◆ Information ◆
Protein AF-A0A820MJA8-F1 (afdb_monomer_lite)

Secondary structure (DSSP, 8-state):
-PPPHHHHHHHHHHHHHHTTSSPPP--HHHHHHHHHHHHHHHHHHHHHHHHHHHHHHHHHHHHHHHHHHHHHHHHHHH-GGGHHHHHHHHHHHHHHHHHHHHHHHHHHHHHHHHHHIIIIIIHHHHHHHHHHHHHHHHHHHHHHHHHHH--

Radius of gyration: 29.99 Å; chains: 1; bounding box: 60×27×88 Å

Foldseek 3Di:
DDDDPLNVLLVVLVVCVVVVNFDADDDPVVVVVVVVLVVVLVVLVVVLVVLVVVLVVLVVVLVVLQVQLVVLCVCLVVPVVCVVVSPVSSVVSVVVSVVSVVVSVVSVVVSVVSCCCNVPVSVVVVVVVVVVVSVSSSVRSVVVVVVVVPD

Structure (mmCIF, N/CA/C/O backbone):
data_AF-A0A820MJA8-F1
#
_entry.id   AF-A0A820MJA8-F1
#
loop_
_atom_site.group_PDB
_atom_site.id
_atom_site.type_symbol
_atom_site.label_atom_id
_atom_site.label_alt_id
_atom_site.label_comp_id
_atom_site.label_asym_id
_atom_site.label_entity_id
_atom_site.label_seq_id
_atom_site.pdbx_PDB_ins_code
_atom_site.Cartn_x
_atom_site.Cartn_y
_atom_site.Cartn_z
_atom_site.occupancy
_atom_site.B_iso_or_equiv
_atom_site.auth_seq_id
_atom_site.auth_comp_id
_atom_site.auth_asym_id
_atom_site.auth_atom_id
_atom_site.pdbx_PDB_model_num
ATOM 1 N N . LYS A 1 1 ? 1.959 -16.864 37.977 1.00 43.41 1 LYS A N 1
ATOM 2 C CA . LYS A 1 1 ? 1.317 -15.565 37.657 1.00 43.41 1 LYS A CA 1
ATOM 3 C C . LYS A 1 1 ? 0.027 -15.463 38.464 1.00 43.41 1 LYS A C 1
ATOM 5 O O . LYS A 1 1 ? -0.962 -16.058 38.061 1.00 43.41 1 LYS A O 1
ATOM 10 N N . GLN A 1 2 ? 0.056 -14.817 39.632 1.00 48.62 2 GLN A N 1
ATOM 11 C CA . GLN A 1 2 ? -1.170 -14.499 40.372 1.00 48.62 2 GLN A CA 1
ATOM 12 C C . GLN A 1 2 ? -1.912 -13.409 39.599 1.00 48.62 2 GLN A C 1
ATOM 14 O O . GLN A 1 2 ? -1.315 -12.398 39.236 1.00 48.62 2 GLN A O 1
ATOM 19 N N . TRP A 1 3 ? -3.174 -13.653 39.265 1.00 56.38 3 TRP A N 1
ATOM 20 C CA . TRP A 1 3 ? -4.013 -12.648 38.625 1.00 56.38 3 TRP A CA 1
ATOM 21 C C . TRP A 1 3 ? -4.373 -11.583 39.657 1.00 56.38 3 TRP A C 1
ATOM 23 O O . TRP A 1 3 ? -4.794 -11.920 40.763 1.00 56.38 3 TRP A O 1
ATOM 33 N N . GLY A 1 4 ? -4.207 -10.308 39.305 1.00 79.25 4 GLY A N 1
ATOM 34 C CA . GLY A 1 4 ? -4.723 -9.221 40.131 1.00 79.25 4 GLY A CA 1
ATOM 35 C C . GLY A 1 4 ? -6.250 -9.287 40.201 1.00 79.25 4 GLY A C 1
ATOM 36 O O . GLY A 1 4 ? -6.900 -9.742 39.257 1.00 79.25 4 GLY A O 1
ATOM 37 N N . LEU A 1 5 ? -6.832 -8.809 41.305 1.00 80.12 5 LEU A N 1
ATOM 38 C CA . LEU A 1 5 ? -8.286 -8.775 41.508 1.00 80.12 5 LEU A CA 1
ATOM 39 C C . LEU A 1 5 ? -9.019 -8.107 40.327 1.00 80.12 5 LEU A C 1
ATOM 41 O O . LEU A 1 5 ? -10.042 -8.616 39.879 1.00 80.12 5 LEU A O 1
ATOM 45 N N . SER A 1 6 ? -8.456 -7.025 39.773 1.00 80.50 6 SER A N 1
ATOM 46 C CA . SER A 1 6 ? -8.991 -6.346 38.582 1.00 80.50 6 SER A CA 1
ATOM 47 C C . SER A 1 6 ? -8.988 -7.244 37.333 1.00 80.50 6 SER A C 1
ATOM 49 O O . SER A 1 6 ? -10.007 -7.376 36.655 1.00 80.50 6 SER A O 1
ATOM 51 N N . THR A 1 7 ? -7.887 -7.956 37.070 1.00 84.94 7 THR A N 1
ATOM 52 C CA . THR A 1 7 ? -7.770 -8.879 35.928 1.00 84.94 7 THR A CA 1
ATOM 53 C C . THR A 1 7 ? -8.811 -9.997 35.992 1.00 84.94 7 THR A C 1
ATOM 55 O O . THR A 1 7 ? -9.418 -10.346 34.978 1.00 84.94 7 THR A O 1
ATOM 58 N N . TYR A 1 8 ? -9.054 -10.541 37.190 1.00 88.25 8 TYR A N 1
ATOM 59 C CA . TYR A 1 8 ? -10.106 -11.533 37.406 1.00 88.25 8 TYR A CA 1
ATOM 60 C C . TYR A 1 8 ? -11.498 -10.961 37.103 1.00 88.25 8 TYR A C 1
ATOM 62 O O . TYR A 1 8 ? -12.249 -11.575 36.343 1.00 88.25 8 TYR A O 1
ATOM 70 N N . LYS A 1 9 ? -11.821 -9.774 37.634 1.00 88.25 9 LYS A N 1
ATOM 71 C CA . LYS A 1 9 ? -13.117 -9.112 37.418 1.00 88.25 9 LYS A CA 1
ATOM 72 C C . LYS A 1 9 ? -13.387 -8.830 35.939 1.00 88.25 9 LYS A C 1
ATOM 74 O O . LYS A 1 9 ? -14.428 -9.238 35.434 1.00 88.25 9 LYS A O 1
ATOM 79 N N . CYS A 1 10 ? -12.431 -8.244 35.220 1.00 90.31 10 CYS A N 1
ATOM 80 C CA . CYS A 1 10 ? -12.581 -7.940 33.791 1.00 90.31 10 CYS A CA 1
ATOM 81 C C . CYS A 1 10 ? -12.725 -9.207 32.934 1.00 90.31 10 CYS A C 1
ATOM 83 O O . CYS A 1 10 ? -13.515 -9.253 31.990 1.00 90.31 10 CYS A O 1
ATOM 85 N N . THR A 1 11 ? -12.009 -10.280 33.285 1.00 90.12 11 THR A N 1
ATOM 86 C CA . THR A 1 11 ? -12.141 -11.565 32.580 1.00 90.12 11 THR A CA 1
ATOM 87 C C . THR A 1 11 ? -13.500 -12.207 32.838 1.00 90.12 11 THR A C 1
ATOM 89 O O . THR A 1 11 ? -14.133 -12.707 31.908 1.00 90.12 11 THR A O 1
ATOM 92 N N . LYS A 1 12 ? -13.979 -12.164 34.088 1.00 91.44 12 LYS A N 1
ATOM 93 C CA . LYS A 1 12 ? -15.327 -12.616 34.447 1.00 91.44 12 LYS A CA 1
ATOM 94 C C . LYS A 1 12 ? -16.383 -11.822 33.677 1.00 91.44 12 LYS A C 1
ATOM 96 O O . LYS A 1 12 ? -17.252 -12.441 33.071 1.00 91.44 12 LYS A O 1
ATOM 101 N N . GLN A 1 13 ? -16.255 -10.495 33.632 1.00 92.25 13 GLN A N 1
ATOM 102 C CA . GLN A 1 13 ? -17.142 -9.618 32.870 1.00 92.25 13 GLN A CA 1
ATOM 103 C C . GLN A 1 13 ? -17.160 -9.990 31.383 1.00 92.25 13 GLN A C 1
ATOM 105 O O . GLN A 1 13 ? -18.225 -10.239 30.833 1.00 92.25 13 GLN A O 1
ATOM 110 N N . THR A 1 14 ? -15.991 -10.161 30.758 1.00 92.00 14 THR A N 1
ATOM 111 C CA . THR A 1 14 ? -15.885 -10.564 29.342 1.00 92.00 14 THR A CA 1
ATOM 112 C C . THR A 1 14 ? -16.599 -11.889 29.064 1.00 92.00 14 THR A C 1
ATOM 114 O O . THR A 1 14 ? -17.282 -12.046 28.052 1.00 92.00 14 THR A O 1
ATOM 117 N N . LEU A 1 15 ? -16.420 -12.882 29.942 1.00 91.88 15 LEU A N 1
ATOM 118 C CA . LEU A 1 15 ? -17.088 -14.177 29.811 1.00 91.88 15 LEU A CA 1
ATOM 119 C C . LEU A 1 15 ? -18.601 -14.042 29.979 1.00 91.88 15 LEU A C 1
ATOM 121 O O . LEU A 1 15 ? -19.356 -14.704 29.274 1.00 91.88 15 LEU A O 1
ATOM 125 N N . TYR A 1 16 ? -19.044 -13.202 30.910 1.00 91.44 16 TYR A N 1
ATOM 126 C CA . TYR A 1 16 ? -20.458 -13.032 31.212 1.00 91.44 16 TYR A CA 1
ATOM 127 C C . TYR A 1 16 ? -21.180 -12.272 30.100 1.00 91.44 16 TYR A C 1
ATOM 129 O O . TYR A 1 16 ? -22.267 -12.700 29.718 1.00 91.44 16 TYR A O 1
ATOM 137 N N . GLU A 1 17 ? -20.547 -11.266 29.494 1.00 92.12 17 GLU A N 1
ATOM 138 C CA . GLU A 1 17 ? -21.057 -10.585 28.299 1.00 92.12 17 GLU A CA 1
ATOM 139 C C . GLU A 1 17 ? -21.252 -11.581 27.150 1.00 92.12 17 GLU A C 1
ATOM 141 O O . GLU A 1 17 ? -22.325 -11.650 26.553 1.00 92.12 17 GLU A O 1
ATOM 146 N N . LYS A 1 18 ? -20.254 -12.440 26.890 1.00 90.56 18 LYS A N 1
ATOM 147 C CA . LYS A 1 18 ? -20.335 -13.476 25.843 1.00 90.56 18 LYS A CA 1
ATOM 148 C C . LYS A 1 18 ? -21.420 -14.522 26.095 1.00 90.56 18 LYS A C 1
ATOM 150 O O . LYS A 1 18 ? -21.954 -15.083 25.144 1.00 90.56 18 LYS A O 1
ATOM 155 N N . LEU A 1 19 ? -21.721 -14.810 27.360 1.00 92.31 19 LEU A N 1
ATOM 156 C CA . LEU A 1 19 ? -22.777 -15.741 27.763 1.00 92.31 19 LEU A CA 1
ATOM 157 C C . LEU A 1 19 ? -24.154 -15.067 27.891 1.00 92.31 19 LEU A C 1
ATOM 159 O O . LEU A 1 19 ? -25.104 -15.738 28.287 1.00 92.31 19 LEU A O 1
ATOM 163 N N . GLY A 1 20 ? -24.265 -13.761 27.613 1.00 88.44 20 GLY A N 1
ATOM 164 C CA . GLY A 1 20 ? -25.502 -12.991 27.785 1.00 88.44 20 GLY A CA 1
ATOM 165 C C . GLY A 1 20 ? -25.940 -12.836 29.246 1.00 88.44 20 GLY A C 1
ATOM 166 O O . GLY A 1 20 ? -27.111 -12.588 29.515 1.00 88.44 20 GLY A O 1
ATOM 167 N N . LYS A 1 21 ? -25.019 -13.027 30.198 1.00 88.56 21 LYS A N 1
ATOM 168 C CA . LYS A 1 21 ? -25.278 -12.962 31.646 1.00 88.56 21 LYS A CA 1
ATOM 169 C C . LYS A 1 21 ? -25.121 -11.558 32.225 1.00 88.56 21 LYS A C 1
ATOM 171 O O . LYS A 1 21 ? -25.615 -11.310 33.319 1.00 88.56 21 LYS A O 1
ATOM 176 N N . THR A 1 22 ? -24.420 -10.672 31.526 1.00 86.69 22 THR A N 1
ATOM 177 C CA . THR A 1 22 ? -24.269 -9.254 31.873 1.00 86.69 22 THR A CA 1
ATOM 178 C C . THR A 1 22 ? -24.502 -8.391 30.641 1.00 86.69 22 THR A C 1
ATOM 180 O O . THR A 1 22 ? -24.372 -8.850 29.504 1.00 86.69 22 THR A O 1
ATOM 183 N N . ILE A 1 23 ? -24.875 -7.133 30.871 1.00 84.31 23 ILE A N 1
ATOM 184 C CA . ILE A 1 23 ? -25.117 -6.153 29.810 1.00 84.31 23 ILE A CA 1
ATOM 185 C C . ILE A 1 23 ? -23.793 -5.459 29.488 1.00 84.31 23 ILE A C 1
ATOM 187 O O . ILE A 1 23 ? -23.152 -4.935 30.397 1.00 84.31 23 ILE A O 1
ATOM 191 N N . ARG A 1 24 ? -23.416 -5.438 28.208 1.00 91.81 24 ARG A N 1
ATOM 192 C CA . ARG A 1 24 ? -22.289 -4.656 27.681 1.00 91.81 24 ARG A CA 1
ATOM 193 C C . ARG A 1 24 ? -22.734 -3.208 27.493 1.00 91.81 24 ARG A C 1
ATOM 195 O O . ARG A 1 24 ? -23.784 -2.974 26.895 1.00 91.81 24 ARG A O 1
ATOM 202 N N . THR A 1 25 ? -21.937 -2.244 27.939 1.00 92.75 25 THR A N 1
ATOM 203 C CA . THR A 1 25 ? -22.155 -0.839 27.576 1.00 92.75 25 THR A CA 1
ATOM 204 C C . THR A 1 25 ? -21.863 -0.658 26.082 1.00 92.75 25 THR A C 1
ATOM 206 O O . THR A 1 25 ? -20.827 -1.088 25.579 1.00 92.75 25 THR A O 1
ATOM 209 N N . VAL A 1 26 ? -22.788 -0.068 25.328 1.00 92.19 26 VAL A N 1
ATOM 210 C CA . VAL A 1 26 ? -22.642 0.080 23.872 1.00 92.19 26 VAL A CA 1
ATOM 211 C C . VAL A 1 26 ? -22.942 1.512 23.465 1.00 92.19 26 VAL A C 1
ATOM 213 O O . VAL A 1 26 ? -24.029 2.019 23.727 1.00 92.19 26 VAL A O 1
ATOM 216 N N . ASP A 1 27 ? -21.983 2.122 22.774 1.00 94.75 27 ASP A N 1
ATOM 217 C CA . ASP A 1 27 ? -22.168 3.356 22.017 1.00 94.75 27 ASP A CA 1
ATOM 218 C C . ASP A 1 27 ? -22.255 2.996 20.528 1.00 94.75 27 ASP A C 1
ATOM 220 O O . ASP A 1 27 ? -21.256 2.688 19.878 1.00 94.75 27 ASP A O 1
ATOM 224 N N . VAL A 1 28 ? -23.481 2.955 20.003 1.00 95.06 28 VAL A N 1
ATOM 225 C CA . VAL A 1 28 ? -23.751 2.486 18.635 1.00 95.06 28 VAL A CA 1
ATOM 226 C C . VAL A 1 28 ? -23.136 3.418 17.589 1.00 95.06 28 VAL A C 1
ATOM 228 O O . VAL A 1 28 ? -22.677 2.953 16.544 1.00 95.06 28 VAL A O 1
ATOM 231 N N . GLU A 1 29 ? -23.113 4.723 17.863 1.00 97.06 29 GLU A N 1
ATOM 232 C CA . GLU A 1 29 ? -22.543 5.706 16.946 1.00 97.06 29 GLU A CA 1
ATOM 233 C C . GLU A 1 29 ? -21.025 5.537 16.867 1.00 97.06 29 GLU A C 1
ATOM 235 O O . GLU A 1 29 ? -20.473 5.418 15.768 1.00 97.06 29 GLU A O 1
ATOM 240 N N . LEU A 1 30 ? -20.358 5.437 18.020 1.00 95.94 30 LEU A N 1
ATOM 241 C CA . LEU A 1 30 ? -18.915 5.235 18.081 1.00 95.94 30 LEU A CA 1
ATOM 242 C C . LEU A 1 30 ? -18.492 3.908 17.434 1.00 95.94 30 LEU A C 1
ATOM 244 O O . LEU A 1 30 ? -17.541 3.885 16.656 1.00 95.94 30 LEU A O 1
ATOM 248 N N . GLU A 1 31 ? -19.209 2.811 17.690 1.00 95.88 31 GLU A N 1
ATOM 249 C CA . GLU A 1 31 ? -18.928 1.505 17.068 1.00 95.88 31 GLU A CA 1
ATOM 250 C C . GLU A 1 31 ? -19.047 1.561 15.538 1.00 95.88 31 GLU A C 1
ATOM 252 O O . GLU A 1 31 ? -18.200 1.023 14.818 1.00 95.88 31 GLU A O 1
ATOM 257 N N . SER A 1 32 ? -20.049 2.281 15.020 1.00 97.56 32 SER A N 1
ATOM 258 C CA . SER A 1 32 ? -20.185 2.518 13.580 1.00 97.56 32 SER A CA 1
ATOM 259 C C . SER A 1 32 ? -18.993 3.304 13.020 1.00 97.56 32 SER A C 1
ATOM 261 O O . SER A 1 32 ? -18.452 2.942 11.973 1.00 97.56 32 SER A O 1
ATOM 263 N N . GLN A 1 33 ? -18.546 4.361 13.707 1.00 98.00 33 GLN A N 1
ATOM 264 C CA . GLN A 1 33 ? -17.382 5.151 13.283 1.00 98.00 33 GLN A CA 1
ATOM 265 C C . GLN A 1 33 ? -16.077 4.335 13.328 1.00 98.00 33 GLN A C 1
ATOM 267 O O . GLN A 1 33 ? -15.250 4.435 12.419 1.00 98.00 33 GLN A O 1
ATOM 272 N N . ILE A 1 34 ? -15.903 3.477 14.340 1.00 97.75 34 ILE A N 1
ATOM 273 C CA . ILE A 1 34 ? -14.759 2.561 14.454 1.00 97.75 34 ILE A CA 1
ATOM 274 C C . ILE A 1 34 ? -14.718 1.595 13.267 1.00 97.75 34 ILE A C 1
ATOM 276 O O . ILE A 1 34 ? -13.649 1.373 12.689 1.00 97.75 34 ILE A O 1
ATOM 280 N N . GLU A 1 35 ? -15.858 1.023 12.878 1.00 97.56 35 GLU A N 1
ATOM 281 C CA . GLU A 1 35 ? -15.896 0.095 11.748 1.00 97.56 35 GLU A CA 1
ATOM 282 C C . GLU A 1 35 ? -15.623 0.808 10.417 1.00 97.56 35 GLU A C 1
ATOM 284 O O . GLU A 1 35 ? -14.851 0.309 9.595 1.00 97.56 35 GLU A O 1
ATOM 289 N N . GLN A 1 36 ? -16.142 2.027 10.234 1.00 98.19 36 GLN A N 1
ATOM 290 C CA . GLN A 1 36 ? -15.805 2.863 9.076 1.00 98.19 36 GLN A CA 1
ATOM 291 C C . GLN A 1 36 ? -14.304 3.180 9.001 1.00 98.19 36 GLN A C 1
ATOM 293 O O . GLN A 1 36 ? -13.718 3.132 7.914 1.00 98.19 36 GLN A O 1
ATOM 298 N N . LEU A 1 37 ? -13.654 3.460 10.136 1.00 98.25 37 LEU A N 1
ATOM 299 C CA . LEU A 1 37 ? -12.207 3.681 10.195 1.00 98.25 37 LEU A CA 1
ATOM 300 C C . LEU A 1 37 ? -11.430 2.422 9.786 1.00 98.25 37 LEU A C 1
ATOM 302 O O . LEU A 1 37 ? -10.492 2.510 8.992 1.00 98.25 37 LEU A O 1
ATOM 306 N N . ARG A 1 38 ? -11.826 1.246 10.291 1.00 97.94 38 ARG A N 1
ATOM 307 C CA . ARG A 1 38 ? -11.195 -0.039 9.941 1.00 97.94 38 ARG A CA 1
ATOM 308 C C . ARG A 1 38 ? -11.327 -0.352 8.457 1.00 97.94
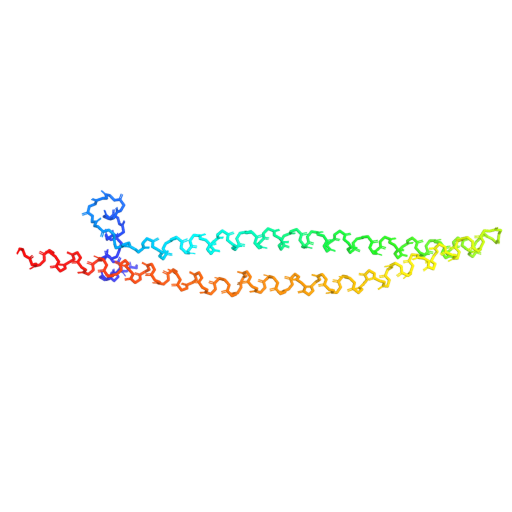 38 ARG A C 1
ATOM 310 O O . ARG A 1 38 ? -10.348 -0.749 7.828 1.00 97.94 38 ARG A O 1
ATOM 317 N N . GLU A 1 39 ? -12.510 -0.145 7.894 1.00 98.25 39 GLU A N 1
ATOM 318 C CA . GLU A 1 39 ? -12.759 -0.335 6.467 1.00 98.25 39 GLU A CA 1
ATOM 319 C C . GLU A 1 39 ? -11.942 0.650 5.618 1.00 98.25 39 GLU A C 1
ATOM 321 O O . GLU A 1 39 ? -11.302 0.259 4.641 1.00 98.25 39 GLU A O 1
ATOM 326 N N . THR A 1 40 ? -11.874 1.917 6.031 1.00 97.81 40 THR A N 1
ATOM 327 C CA . THR A 1 40 ? -11.040 2.932 5.368 1.00 97.81 40 THR A CA 1
ATOM 328 C C . THR A 1 40 ? -9.564 2.535 5.388 1.00 97.81 40 THR A C 1
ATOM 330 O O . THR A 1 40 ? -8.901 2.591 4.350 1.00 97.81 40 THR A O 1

◆ Task requirements ◆
Only one part of the material above is to be transcribed, namely the lines starting with the line that has "ATOM 167 N N" and going on through the line that has "ATOM 178 C C", exactly as they stand.

◆ Response area ◆
ATOM 167 N N . LYS A 1 21 ? -25.019 -13.027 30.198 1.00 88.56 21 LYS A N 1
ATOM 168 C CA . LYS A 1 21 ? -25.278 -12.962 31.646 1.00 88.56 21 LYS A CA 1
ATOM 169 C C . LYS A 1 21 ? -25.121 -11.558 32.225 1.00 88.56 21 LYS A C 1
ATOM 171 O O . LYS A 1 21 ? -25.615 -11.310 33.319 1.00 88.56 21 LYS A O 1
ATOM 176 N N . THR A 1 22 ? -24.420 -10.672 31.526 1.00 86.69 22 THR A N 1
ATOM 177 C CA . THR A 1 22 ? -24.269 -9.254 31.873 1.00 86.69 22 THR A CA 1
ATOM 178 C C . THR A 1 22 ? -24.502 -8.391 30.641 1.00 86.69 22 THR A C 1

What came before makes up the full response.